En los últimos días, he comprobado cómo unos cuantos compañeros blogueros se han sumado al manifiesto “Soy un blogfesor” (o a su versión de género femenino, “Soy una blogfesora”). En un primer momento, estuve tentado de adherirme, incluso a pesar del barbarismo tan poco eufónico que da nombre a la iniciativa y a cuya difusión yo mismo, con inconsecuencia digna de mejor causa, he contribuido alguna vez (véase, por ejemplo, “El Tigre en Tagzania”, mi colaboración con el meme que recientemente convocó Bitácora del galeón).

Lo que finalmente me disuadió de sumarme a esta iniciativa no fue su título (aunque es cierto que hubiera preferido algo así como “Soy un profesor bloguero”), sino el contenido del manifiesto. No tengo ningún inconveniente en suscribir la mayor parte de sus afirmaciones, pero hay algunas que me producen cierta inquietud. Antes de exponerlas, quiero dejar bien claro que respeto las razones que otros colegas han tenido para sumarse a esta iniciativa. Yo expongo los motivos que me inducen a discrepar de ciertos principios enunciados en el manifiesto, con algunas consideraciones que me parecen de interés para la blogosfera educativa.

  • “Soy un blogfesor porque creo en el poder terapéutico de los weblogs”. No estoy tan seguro de que tal poder sea indiscutible o universalmente benéfico, más allá de ciertas obviedades más metafóricas que reales.

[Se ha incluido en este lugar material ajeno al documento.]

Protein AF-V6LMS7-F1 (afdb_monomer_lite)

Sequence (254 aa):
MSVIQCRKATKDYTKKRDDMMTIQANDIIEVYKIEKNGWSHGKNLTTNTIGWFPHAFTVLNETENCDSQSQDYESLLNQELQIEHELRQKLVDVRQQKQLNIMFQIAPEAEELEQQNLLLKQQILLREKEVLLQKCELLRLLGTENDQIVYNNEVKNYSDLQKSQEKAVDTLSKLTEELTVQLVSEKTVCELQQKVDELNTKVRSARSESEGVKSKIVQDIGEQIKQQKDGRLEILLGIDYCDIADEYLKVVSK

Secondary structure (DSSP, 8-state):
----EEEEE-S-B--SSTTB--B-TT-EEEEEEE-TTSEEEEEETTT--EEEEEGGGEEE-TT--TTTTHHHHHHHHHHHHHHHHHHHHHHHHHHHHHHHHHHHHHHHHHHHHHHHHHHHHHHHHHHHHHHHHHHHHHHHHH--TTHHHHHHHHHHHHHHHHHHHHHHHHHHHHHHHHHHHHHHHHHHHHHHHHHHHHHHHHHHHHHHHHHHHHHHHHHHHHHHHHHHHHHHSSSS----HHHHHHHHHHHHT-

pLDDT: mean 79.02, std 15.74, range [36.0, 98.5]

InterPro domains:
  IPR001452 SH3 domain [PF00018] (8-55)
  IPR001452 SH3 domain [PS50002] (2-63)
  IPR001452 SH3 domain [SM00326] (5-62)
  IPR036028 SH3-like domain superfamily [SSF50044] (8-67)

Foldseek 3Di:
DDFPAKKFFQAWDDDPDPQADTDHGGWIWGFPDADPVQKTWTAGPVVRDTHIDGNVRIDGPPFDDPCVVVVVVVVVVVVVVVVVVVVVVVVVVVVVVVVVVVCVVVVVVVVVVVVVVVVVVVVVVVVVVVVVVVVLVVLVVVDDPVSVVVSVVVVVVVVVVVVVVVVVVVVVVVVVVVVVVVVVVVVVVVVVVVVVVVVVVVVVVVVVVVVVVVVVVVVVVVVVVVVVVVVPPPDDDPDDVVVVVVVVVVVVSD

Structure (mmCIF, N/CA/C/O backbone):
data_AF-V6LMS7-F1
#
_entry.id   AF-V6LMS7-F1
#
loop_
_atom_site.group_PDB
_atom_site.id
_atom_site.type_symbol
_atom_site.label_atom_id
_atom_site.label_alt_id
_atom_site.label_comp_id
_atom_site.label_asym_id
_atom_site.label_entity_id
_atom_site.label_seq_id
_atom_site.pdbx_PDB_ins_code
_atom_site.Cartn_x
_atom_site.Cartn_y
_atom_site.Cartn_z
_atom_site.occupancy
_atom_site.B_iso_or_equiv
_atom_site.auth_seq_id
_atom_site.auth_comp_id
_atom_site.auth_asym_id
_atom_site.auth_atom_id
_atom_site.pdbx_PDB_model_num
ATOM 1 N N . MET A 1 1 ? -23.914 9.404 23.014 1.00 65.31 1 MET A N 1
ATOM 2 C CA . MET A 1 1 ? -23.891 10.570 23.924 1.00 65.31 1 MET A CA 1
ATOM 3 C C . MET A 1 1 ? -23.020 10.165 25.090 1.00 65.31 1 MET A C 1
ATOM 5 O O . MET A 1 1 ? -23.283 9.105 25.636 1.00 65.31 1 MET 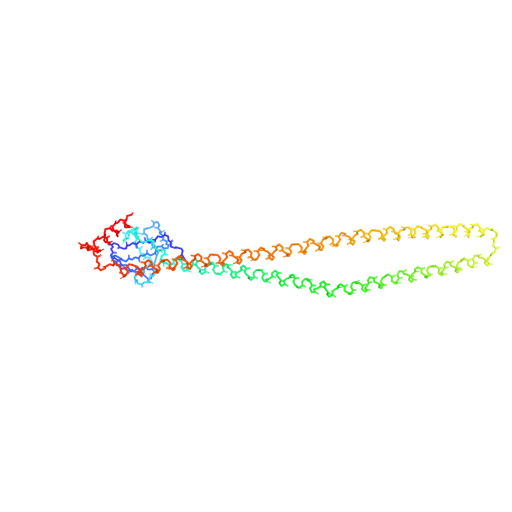A O 1
ATOM 9 N N . SER A 1 2 ? -21.963 10.907 25.405 1.00 81.44 2 SER A N 1
ATOM 10 C CA . SER A 1 2 ? -21.074 10.523 26.508 1.00 81.44 2 SER A CA 1
ATOM 11 C C . SER A 1 2 ? -21.737 10.822 27.854 1.00 81.44 2 SER A C 1
ATOM 13 O O . SER A 1 2 ? -22.373 11.868 28.005 1.00 81.44 2 SER A O 1
ATOM 15 N N . VAL A 1 3 ? -21.606 9.910 28.816 1.00 87.69 3 VAL A N 1
ATOM 16 C CA . VAL A 1 3 ? -22.052 10.129 30.198 1.00 87.69 3 VAL A CA 1
ATOM 17 C C . VAL A 1 3 ? -21.106 11.128 30.858 1.00 87.69 3 VAL A C 1
ATOM 19 O O . VAL A 1 3 ? -19.894 10.951 30.814 1.00 87.69 3 VAL A O 1
ATOM 22 N N . ILE A 1 4 ? -21.652 12.200 31.433 1.00 91.56 4 ILE A N 1
ATOM 23 C CA . ILE A 1 4 ? -20.877 13.203 32.176 1.00 91.56 4 ILE A CA 1
ATOM 24 C C . ILE A 1 4 ? -20.726 12.767 33.635 1.00 91.56 4 ILE A C 1
ATOM 26 O O . ILE A 1 4 ? -19.653 12.899 34.209 1.00 91.56 4 ILE A O 1
ATOM 30 N N . GLN A 1 5 ? -21.817 12.295 34.247 1.00 93.38 5 GLN A N 1
ATOM 31 C CA . GLN A 1 5 ? -21.855 11.862 35.647 1.00 93.38 5 GLN A CA 1
ATOM 32 C C . GLN A 1 5 ? -23.113 11.031 35.931 1.00 93.38 5 GLN A C 1
ATOM 34 O O . GLN A 1 5 ? -24.132 11.213 35.259 1.00 93.38 5 GLN A O 1
ATOM 39 N N . CYS A 1 6 ? -23.079 10.204 36.975 1.00 94.25 6 CYS A N 1
ATOM 40 C CA . CYS A 1 6 ? -24.257 9.522 37.513 1.00 94.25 6 CYS A CA 1
ATOM 41 C C . CYS A 1 6 ? -24.790 10.246 38.757 1.00 94.25 6 CYS A C 1
ATOM 43 O O . CYS A 1 6 ? -24.037 10.735 39.604 1.00 94.25 6 CYS A O 1
ATOM 45 N N . ARG A 1 7 ? -26.116 10.380 38.844 1.00 95.81 7 ARG A N 1
ATOM 46 C CA . ARG A 1 7 ? -26.793 11.078 39.945 1.00 95.81 7 ARG A CA 1
ATOM 47 C C . ARG A 1 7 ? -27.939 10.252 40.497 1.00 95.81 7 ARG A C 1
ATOM 49 O O . ARG A 1 7 ? -28.606 9.545 39.751 1.00 95.81 7 ARG A O 1
ATOM 56 N N . LYS A 1 8 ? -28.200 10.410 41.792 1.00 97.12 8 LYS A N 1
ATOM 57 C CA . LYS A 1 8 ? -29.325 9.790 42.491 1.00 97.12 8 LYS A CA 1
ATOM 58 C C . LYS A 1 8 ? -30.425 10.817 42.733 1.00 97.12 8 LYS A C 1
ATOM 60 O O . LYS A 1 8 ? -30.153 11.901 43.255 1.00 97.12 8 LYS A O 1
ATOM 65 N N . ALA A 1 9 ? -31.661 10.502 42.361 1.00 97.88 9 ALA A N 1
ATOM 66 C CA . ALA A 1 9 ? -32.815 11.347 42.640 1.00 97.88 9 ALA A CA 1
ATOM 67 C C . ALA A 1 9 ? -33.105 11.392 44.146 1.00 97.88 9 ALA A C 1
ATOM 69 O O . ALA A 1 9 ? -33.189 10.364 44.811 1.00 97.88 9 ALA A O 1
ATOM 70 N N . THR A 1 10 ? -33.259 12.590 44.702 1.00 98.12 10 THR A N 1
ATOM 71 C CA . THR A 1 10 ? -33.605 12.802 46.119 1.00 98.12 10 THR A CA 1
ATOM 72 C C . THR A 1 10 ? -35.082 13.107 46.322 1.00 98.12 10 THR A C 1
ATOM 74 O O . THR A 1 10 ? -35.565 13.065 47.452 1.00 98.12 10 THR A O 1
ATOM 77 N N . LYS A 1 11 ? -35.797 13.443 45.244 1.00 97.81 11 LYS A N 1
ATOM 78 C CA . LYS A 1 11 ? -37.213 13.812 45.251 1.00 97.81 11 LYS A CA 1
ATOM 79 C C . LYS A 1 11 ? -37.892 13.317 43.983 1.00 97.81 11 LYS A C 1
ATOM 81 O O . LYS A 1 11 ? -37.270 13.281 42.922 1.00 97.81 11 LYS A O 1
ATOM 86 N N . ASP A 1 12 ? -39.185 13.051 44.098 1.00 98.31 12 ASP A N 1
ATOM 87 C CA . ASP A 1 12 ? -40.026 12.720 42.955 1.00 98.31 12 ASP A CA 1
ATOM 88 C C . ASP A 1 12 ? -40.246 13.947 42.065 1.00 98.31 12 ASP A C 1
ATOM 90 O O . ASP A 1 12 ? -40.423 15.074 42.541 1.00 98.31 12 ASP A O 1
ATOM 94 N N . TYR A 1 13 ? -40.286 13.723 40.758 1.00 98.19 13 TYR A N 1
ATOM 95 C CA . TYR A 1 13 ? -40.659 14.727 39.775 1.00 98.19 13 TYR A CA 1
ATOM 96 C C . TYR A 1 13 ? -41.455 14.085 38.641 1.00 98.19 13 TYR A C 1
ATOM 98 O O . TYR A 1 13 ? -40.996 13.152 37.986 1.00 98.19 13 TYR A O 1
ATOM 106 N N . THR A 1 14 ? -42.648 14.619 38.384 1.00 98.38 14 THR A N 1
ATOM 107 C CA . THR A 1 14 ? -43.519 14.187 37.287 1.00 98.38 14 THR A CA 1
ATOM 108 C C . THR A 1 14 ? -43.312 15.074 36.067 1.00 98.38 14 THR A C 1
ATOM 110 O O . THR A 1 14 ? -43.386 16.305 36.163 1.00 98.38 14 THR A O 1
ATOM 113 N N . LYS A 1 15 ? -43.083 14.449 34.906 1.00 97.62 15 LYS A N 1
ATOM 114 C CA . LYS A 1 15 ? -42.881 15.173 33.647 1.00 97.62 15 LYS A CA 1
ATOM 115 C C . LYS A 1 15 ? -44.103 16.019 33.274 1.00 97.62 15 LYS A C 1
ATOM 117 O O . LYS A 1 15 ? -45.241 15.605 33.478 1.00 97.62 15 LYS A O 1
ATOM 122 N N . LYS A 1 16 ? -43.861 17.195 32.685 1.00 97.62 16 LYS A N 1
ATOM 123 C CA . LYS A 1 16 ? -44.916 18.109 32.190 1.00 97.62 16 LYS A CA 1
ATOM 124 C C . LYS A 1 16 ? -44.983 18.209 30.665 1.00 97.62 16 LYS A C 1
ATOM 126 O O . LYS A 1 16 ? -45.934 18.771 30.135 1.00 97.62 16 LYS A O 1
ATOM 131 N N . ARG A 1 17 ? -43.957 17.714 29.976 1.00 97.56 17 ARG A N 1
ATOM 132 C CA . ARG A 1 17 ? -43.821 17.699 28.517 1.00 97.56 17 ARG A CA 1
ATOM 133 C C . ARG A 1 17 ? -43.249 16.356 28.080 1.00 97.56 17 ARG A C 1
ATOM 135 O O . ARG A 1 17 ? -42.682 15.635 28.902 1.00 97.56 17 ARG A O 1
ATOM 142 N N . ASP A 1 18 ? -43.359 16.045 26.797 1.00 97.56 18 ASP A N 1
ATOM 143 C CA . ASP A 1 18 ? -42.912 14.756 26.259 1.00 97.56 18 ASP A CA 1
ATOM 144 C C . ASP A 1 18 ? -41.391 14.600 26.212 1.00 97.56 18 ASP A C 1
ATOM 146 O O . ASP A 1 18 ? -40.895 13.484 26.316 1.00 97.56 18 ASP A O 1
ATOM 150 N N . ASP A 1 19 ? -40.653 15.709 26.138 1.00 97.81 19 ASP A N 1
ATOM 151 C CA . ASP A 1 19 ? -39.189 15.736 26.206 1.00 97.81 19 ASP A CA 1
ATOM 152 C C . ASP A 1 19 ? -38.645 15.623 27.642 1.00 97.81 19 ASP A C 1
ATOM 154 O O . ASP A 1 19 ? -37.434 15.537 27.848 1.00 97.81 19 ASP A O 1
ATOM 158 N N . MET A 1 20 ? -39.527 15.657 28.645 1.00 98.12 20 MET A N 1
ATOM 159 C CA . MET A 1 20 ? -39.172 15.560 30.057 1.00 98.12 20 MET A CA 1
ATOM 160 C C . MET A 1 20 ? -39.294 14.123 30.569 1.00 98.12 20 MET A C 1
ATOM 162 O O . MET A 1 20 ? -40.116 13.329 30.111 1.00 98.12 20 MET A O 1
ATOM 166 N N . MET A 1 21 ? -38.508 13.813 31.591 1.00 98.25 21 MET A N 1
ATOM 167 C CA . MET A 1 21 ? -38.458 12.504 32.228 1.00 98.25 21 MET A CA 1
ATOM 168 C C . MET A 1 21 ? -39.095 12.556 33.617 1.00 98.25 21 MET A C 1
ATOM 170 O O . MET A 1 21 ? -38.891 13.509 34.367 1.00 98.25 21 MET A O 1
ATOM 174 N N . THR A 1 22 ? -39.876 11.526 33.954 1.00 98.38 22 THR A N 1
ATOM 175 C CA . THR A 1 22 ? -40.362 11.325 35.328 1.00 98.38 22 THR A CA 1
ATOM 176 C C . THR A 1 22 ? -39.279 10.606 36.120 1.00 98.38 22 THR A C 1
ATOM 178 O O . THR A 1 22 ? -38.701 9.641 35.621 1.00 98.38 22 THR A O 1
ATOM 181 N N . ILE A 1 23 ? -38.998 11.083 37.328 1.00 98.19 23 ILE A N 1
ATOM 182 C CA . ILE A 1 23 ? -38.011 10.488 38.235 1.00 98.19 23 ILE A CA 1
ATOM 183 C C . ILE A 1 23 ? -38.658 10.276 39.602 1.00 98.19 23 ILE A C 1
ATOM 185 O O . ILE A 1 23 ? -39.459 11.103 40.042 1.00 98.19 23 ILE A O 1
ATOM 189 N N . GLN A 1 24 ? -38.334 9.164 40.247 1.00 98.50 24 GLN A N 1
ATOM 190 C CA . GLN A 1 24 ? -38.743 8.833 41.609 1.00 98.50 24 GLN A CA 1
ATOM 191 C C . GLN A 1 24 ? -37.535 8.910 42.541 1.00 98.50 24 GLN A C 1
ATOM 193 O O . GLN A 1 24 ? -36.394 8.711 42.125 1.00 98.50 24 GLN A O 1
ATOM 198 N N . ALA A 1 25 ? -37.762 9.232 43.811 1.00 97.88 25 ALA A N 1
ATOM 199 C CA . ALA A 1 25 ? -36.716 9.276 44.815 1.00 97.88 25 ALA A CA 1
ATOM 200 C C . ALA A 1 25 ? -35.984 7.927 44.874 1.00 97.88 25 ALA A C 1
ATOM 202 O O . ALA A 1 25 ? -36.598 6.865 44.930 1.00 97.88 25 ALA A O 1
ATOM 203 N N . ASN A 1 26 ? -34.656 8.004 44.913 1.00 96.25 26 ASN A N 1
ATOM 204 C CA . ASN A 1 26 ? -33.688 6.918 44.780 1.00 96.25 26 ASN A CA 1
ATOM 205 C C . ASN A 1 26 ? -33.416 6.385 43.366 1.00 96.25 26 ASN A C 1
ATOM 207 O O . ASN A 1 26 ? -32.525 5.547 43.250 1.00 96.25 26 ASN A O 1
ATOM 211 N N . ASP A 1 27 ? -34.061 6.890 42.310 1.00 96.88 27 ASP A N 1
ATOM 212 C CA . ASP A 1 27 ? -33.671 6.543 40.936 1.00 96.88 27 ASP A CA 1
ATOM 213 C C . ASP A 1 27 ? -32.216 6.934 40.644 1.00 96.88 27 ASP A C 1
ATOM 215 O O . ASP A 1 27 ? -31.754 8.003 41.057 1.00 96.88 27 ASP A O 1
ATOM 219 N N . ILE A 1 28 ? -31.517 6.094 39.877 1.00 96.12 28 ILE A N 1
ATOM 220 C CA . ILE A 1 28 ? -30.165 6.366 39.375 1.00 96.12 28 ILE A CA 1
ATOM 221 C C . ILE A 1 28 ? -30.257 6.839 37.927 1.00 96.12 28 ILE A C 1
ATOM 223 O O . ILE A 1 28 ? -30.928 6.229 37.093 1.00 96.12 28 ILE A O 1
ATOM 227 N N . ILE A 1 29 ? -29.603 7.960 37.636 1.00 96.56 29 ILE A N 1
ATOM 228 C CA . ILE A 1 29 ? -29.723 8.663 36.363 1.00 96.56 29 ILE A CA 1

Los blogs tal vez curen algunas enfermedades (la rutinitis o la acomoditis, por ejemplo), pero también promueven otras patologías, y no es la menor de ellas la exacerbación de la tendencia al narcisismo, la tautología y la endogamia que solemos padecer los docentes.
  • “Soy un blogfesor porque mis “web feeds” son mi biblioteca personal preferida”. Vale, es verdad que consulto algunos blogs todos o casi todos los días, que he hecho de Planeta Educativo mi web de cabecera al comenzar la jornada, y que he divulgado su URL entre los compañeros del trabajo. Sin embargo, de ahí a afirmar que una o varias fuentes RSS constituyan mi biblioteca personal preferida va un abismo. Por no salir del ámbito de Internet (cuya lectura, por lo general, no es tan apasionante como la de otro tipo de textos), yo sigo confiando en Google, e incluso en el vagabundaje informal, para profundizar en los temas que más me interesan.
  • “Soy un blogfesor porque considero que bloguear es una práctica espiritual” y “soy un blogfesor porque bloguear es un camino con corazón”. Francamente, estas dos declaraciones me parecen demasiado retóricas y vacías de contenido para un decálogo o dodecálogo que pretenda tomarse en serio. No sé por qué habría de considerarse el bloguear como una práctica más espiritual, o en la que se pone más corazón, que otras más prosaicas y habituales, como hablar, escribir o, simplemente, hacer ese millón de cosas diferentes a que los docentes estamos obligados por nuestra profesión.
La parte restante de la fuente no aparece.